Graphing Tangent

Trigonometry - Graphing Tangent - How it Works - Video

Letters

Now this model represents sine and cosine, but the letters are the same for the graph of tangent. With tangent, there is not an amplitude since the range is all real numbers.

Also, a helps us to determine if we have a vertical shrink or vertical stretch. If |a| > 1, then we have a vertical stretch. If |a| < 1, then we have a vertical shrink.

And, b helps us to determine if we have horizontal shrink or horizontal stretch. If |b| > 1, then we have a horizontal shrink. If |b| < 1, then we have a horizontal stretch.

Theorems

Example 1

Example 1:

Here we labeled out parts.

a = 1/3 b = 1 c = π/2 d = 0

Remember a helps us to determine if we have a vertical stretch or a vertical shrink. We have a vertical stretch since |a| > 1.

Remember b helps us find the period => π / |b| = π / |1| = π and we have a horizontal shrink since |b| > 1 .

Remember c helps us find the phase shift => -c/b = - (π /2) / 1 = -π /2, so we have phase shift to the left.

Remember d helps us find the vertical shift, since d = 0, we don't have a vertical shift.

Here we use inequality, -π/2 ≤ bx + c ≤ π/2 , to find one cycle.

a = 1/3 b = 1 c = π/2 d = 0

-π/2 < bx + c < π/2

-π/2 < 1x + π/2 < π/2

-π/2 - π/2 < x < π/2 - π/2

-π < x < 0


Substituted for b and c.

Subtracted π/2 to each section.

Added each section.

Now we have the starting point of one cycle -π and the end point 0.

Since we are dealing with tangent, this numbers represent the vertical asymptotes. Another hint is that the inequality does not have less than or equal to just less than.

Here we have graph y = tan(x) and y = (1/3) * tan(x). Knowing the parent graph of tan(x) will help graph any changes that will happen.

The black line represents y = tan(x) and the blue line represents y = (1/3) * tan(x).

We have a vertical shrink because our a value, 1/3, is less than 1. If we take a minute that makes sense since we are multiply the result of tangent by a fraction less than 1 so it takes longer to get to a larger number.

So above the x-axis the blue line is below the black line and above the x-axis the blue line is above the black line.

Here we have added another equation y = (1/3) * tan(x + π/2), which is represented by the green line.

Since c is not zero, we have moved the equation to the right or left. As there is a plus sign we have moved the equation left, because we now need a negative number to move back to the original position.

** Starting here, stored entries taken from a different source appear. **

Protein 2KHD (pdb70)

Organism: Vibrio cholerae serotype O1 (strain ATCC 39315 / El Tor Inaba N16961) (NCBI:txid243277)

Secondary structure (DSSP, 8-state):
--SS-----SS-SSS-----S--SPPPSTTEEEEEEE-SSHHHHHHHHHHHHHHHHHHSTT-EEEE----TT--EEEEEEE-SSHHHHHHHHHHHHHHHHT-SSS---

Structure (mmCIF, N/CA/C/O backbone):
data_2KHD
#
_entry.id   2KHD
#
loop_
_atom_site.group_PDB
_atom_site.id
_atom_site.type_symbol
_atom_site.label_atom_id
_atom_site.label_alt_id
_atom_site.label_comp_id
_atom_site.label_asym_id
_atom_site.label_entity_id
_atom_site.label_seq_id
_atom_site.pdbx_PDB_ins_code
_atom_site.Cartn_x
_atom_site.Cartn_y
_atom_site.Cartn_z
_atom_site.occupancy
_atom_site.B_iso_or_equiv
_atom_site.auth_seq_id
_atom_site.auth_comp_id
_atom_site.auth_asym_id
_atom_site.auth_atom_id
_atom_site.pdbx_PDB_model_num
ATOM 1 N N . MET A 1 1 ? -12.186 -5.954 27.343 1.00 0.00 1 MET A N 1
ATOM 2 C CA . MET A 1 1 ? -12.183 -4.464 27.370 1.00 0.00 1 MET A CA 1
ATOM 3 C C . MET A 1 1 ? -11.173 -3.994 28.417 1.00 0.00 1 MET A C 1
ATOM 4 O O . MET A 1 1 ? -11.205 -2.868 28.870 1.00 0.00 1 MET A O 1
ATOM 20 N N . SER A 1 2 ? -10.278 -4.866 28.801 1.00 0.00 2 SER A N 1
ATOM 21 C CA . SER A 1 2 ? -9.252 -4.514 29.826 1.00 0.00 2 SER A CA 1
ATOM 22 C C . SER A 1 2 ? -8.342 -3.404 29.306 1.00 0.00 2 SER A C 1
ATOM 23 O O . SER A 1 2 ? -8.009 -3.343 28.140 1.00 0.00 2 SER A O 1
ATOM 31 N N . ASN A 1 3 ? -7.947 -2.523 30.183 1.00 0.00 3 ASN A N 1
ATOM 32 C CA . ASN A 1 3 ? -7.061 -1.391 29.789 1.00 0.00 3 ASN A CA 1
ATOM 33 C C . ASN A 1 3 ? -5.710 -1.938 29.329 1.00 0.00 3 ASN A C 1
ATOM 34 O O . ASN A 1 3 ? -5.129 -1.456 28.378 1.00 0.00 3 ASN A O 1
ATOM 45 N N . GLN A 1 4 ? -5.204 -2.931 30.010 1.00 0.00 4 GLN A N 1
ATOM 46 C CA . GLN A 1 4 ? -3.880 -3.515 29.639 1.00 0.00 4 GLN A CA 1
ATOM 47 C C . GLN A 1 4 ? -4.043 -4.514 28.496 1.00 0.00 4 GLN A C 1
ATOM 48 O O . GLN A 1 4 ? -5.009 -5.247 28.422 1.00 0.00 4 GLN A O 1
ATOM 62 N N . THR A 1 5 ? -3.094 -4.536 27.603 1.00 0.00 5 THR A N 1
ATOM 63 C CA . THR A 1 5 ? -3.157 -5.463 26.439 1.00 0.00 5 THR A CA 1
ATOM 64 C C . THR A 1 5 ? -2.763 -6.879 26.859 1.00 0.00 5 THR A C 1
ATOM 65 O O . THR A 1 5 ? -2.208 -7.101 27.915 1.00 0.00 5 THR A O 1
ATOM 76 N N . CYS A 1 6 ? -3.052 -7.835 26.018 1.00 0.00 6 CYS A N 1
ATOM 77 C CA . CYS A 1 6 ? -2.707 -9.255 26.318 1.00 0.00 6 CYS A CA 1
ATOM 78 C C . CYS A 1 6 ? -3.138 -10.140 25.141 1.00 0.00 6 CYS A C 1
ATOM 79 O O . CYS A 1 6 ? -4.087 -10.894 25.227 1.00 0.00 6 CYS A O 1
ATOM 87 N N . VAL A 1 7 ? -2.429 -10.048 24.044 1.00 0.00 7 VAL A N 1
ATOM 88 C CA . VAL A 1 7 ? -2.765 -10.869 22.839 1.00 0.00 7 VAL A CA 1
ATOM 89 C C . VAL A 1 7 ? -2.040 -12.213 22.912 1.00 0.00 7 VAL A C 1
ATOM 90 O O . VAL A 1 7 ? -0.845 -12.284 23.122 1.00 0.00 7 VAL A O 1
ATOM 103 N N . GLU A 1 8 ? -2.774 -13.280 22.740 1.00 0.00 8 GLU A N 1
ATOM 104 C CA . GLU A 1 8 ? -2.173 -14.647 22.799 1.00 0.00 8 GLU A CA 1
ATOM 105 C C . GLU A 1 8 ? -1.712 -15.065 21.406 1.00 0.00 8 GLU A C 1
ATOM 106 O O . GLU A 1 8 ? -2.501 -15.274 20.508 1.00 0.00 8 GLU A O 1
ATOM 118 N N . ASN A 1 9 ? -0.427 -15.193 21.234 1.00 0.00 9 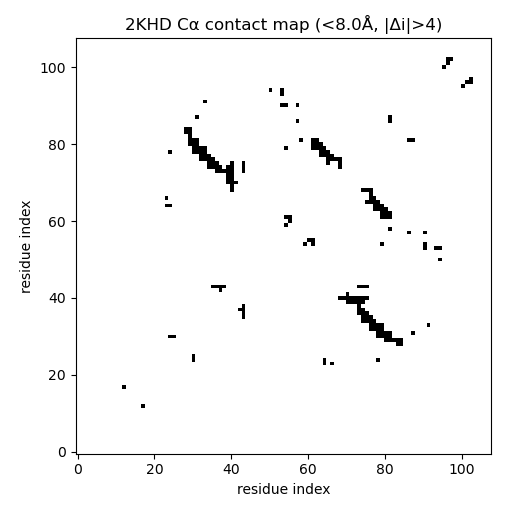ASN A N 1
ATOM 119 C CA . ASN A 1 9 ? 0.139 -15.601 19.912 1.00 0.00 9 ASN A CA 1
ATOM 120 C C . ASN A 1 9 ? 0.390 -17.112 19.914 1.00 0.00 9 ASN A C 1
ATOM 121 O O . ASN A 1 9 ? -0.252 -17.858 19.204 1.00 0.00 9 ASN A O 1
ATOM 132 N N . GLU A 1 10 ? 1.328 -17.559 20.709 1.00 0.00 10 GLU A N 1
ATOM 133 C CA . GLU A 1 10 ? 1.652 -19.016 20.777 1.00 0.00 10 GLU A CA 1
ATOM 134 C C . GLU A 1 10 ? 1.650 -19.629 19.376 1.00 0.00 10 GLU A C 1
ATOM 135 O O . GLU A 1 10 ? 2.400 -19.231 18.508 1.00 0.00 10 GLU A O 1
ATOM 147 N N . VAL A 1 11 ? 0.815 -20.609 19.168 1.00 0.00 11 VAL A N 1
ATOM 148 C CA . VAL A 1 11 ? 0.745 -21.290 17.850 1.00 0.00 11 VAL A CA 1
ATOM 149 C C . VAL A 1 11 ? -0.073 -20.465 16.866 1.00 0.00 11 VAL A C 1
ATOM 150 O O . VAL A 1 11 ? -1.083 -19.881 17.203 1.00 0.00 11 VAL A O 1
ATOM 163 N N . CYS A 1 12 ? 0.369 -20.430 15.640 1.00 0.00 12 CYS A N 1
ATOM 164 C CA . CYS A 1 12 ? -0.352 -19.664 14.585 1.00 0.00 12 CYS A CA 1
ATOM 165 C C . CYS A 1 12 ? -0.225 -20.389 13.243 1.00 0.00 12 CYS A C 1
ATOM 166 O O . CYS A 1 12 ? 0.693 -21.151 13.011 1.00 0.00 12 CYS A O 1
ATOM 174 N N . GLU A 1 13 ? -1.157 -20.141 12.369 1.00 0.00 13 GLU A N 1
ATOM 175 C CA . GLU A 1 13 ? -1.159 -20.776 11.020 1.00 0.00 13 GLU A CA 1
ATOM 176 C C . GLU A 1 13 ? -0.791 -22.254 11.112 1.00 0.00 13 GLU A C 1
ATOM 177 O O . GLU A 1 13 ? -0.760 -22.840 12.173 1.00 0.00 13 GLU A O 1
ATOM 189 N N . ALA A 1 14 ? -0.523 -22.848 9.982 1.00 0.00 14 ALA A N 1
ATOM 190 C CA . ALA A 1 14 ? -0.152 -24.289 9.932 1.00 0.00 14 ALA A CA 1
ATOM 191 C C . ALA A 1 14 ? -1.299 -25.154 10.450 1.00 0.00 14 ALA A C 1
ATOM 192 O O . ALA A 1 14 ? -1.886 -24.883 11.478 1.00 0.00 14 ALA A O 1
ATOM 199 N N . CYS A 1 15 ? -1.613 -26.197 9.726 1.00 0.00 15 CYS A N 1
ATOM 200 C CA . CYS A 1 15 ? -2.716 -27.115 10.130 1.00 0.00 15 CYS A CA 1
ATOM 201 C C . CYS A 1 15 ? -3.931 -26.295 10.561 1.00 0.00 15 CYS A C 1
ATOM 202 O O . CYS A 1 15 ? -4.836 -26.792 11.201 1.00 0.00 15 CYS A O 1
ATOM 210 N N . GLY A 1 16 ? -3.950 -25.041 10.204 1.00 0.00 16 GLY A N 1
ATOM 211 C CA . GLY A 1 16 ? -5.091 -24.153 10.576 1.00 0.00 16 GLY A CA 1
ATOM 212 C C . GLY A 1 16 ? -6.216 -24.316 9.550 1.00 0.00 16 GLY A C 1
ATOM 213 O O . GLY A 1 16 ? -7.276 -23.738 9.681 1.00 0.00 16 GLY A O 1
ATOM 217 N N . CYS A 1 17 ? -5.978 -25.101 8.531 1.00 0.00 17 CYS A N 1
ATOM 218 C CA . CYS A 1 17 ? -7.004 -25.329 7.470 1.00 0.00 17 CYS A CA 1
ATOM 219 C C . CYS A 1 17 ? -7.643 -23.998 7.078 1.00 0.00 17 CYS A C 1
ATOM 220 O O . CYS A 1 17 ? -8.763 -23.946 6.610 1.00 0.00 17 CYS A O 1
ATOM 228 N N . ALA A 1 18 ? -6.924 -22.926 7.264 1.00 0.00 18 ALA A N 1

As our b = 1, our period has not changed so we can move the vertical asymptotes and the blue line by the phase shift -π/2 or to the left to make the green line.

Here we deleted the other equations that led up to y = (1/3) * tan(x + π/2).

Example 2

Example 2:

Here we labeled out parts.

a = 2 b = 4/5 c = π/4 d = -1

Remember a helps us to determine if we have a vertical stretch or a vertical shrink. We have a vertical stretch since |a| > 1.

Remember b helps us find the period => π / |b| = π / |4/5| =5π/4 and we have a horizontal shrink since |b| > 1 .

Remember c helps us find the phase shift => -c/b = - (π /4) / (4/5) = -5π /16, so we have phase shift to the left.

Remember d helps us find the vertical shift, since d = -1, we have a vertical shift down 1.

Here we use inequality, -π/2 ≤ bx + c ≤ π/2 , to find one cycle.

a = 2 b = 4/5 c = π/4 d = -1

-π/2 < bx + c < π/2

-π/2 < (4/5)x + π/4 < π/2

-π/2 - π/4 < (4/5)x < π/2 - π/4

-3π/4 < x < π/4

-15π/16 < x < 5π/16


Substituted for b and c.

Subtracted π/4 to each section.

Added each section.

Multiplied the multiplicative inverse to each section

Now we have the starting point of one cycle -15π/16 and the end point 5π/16.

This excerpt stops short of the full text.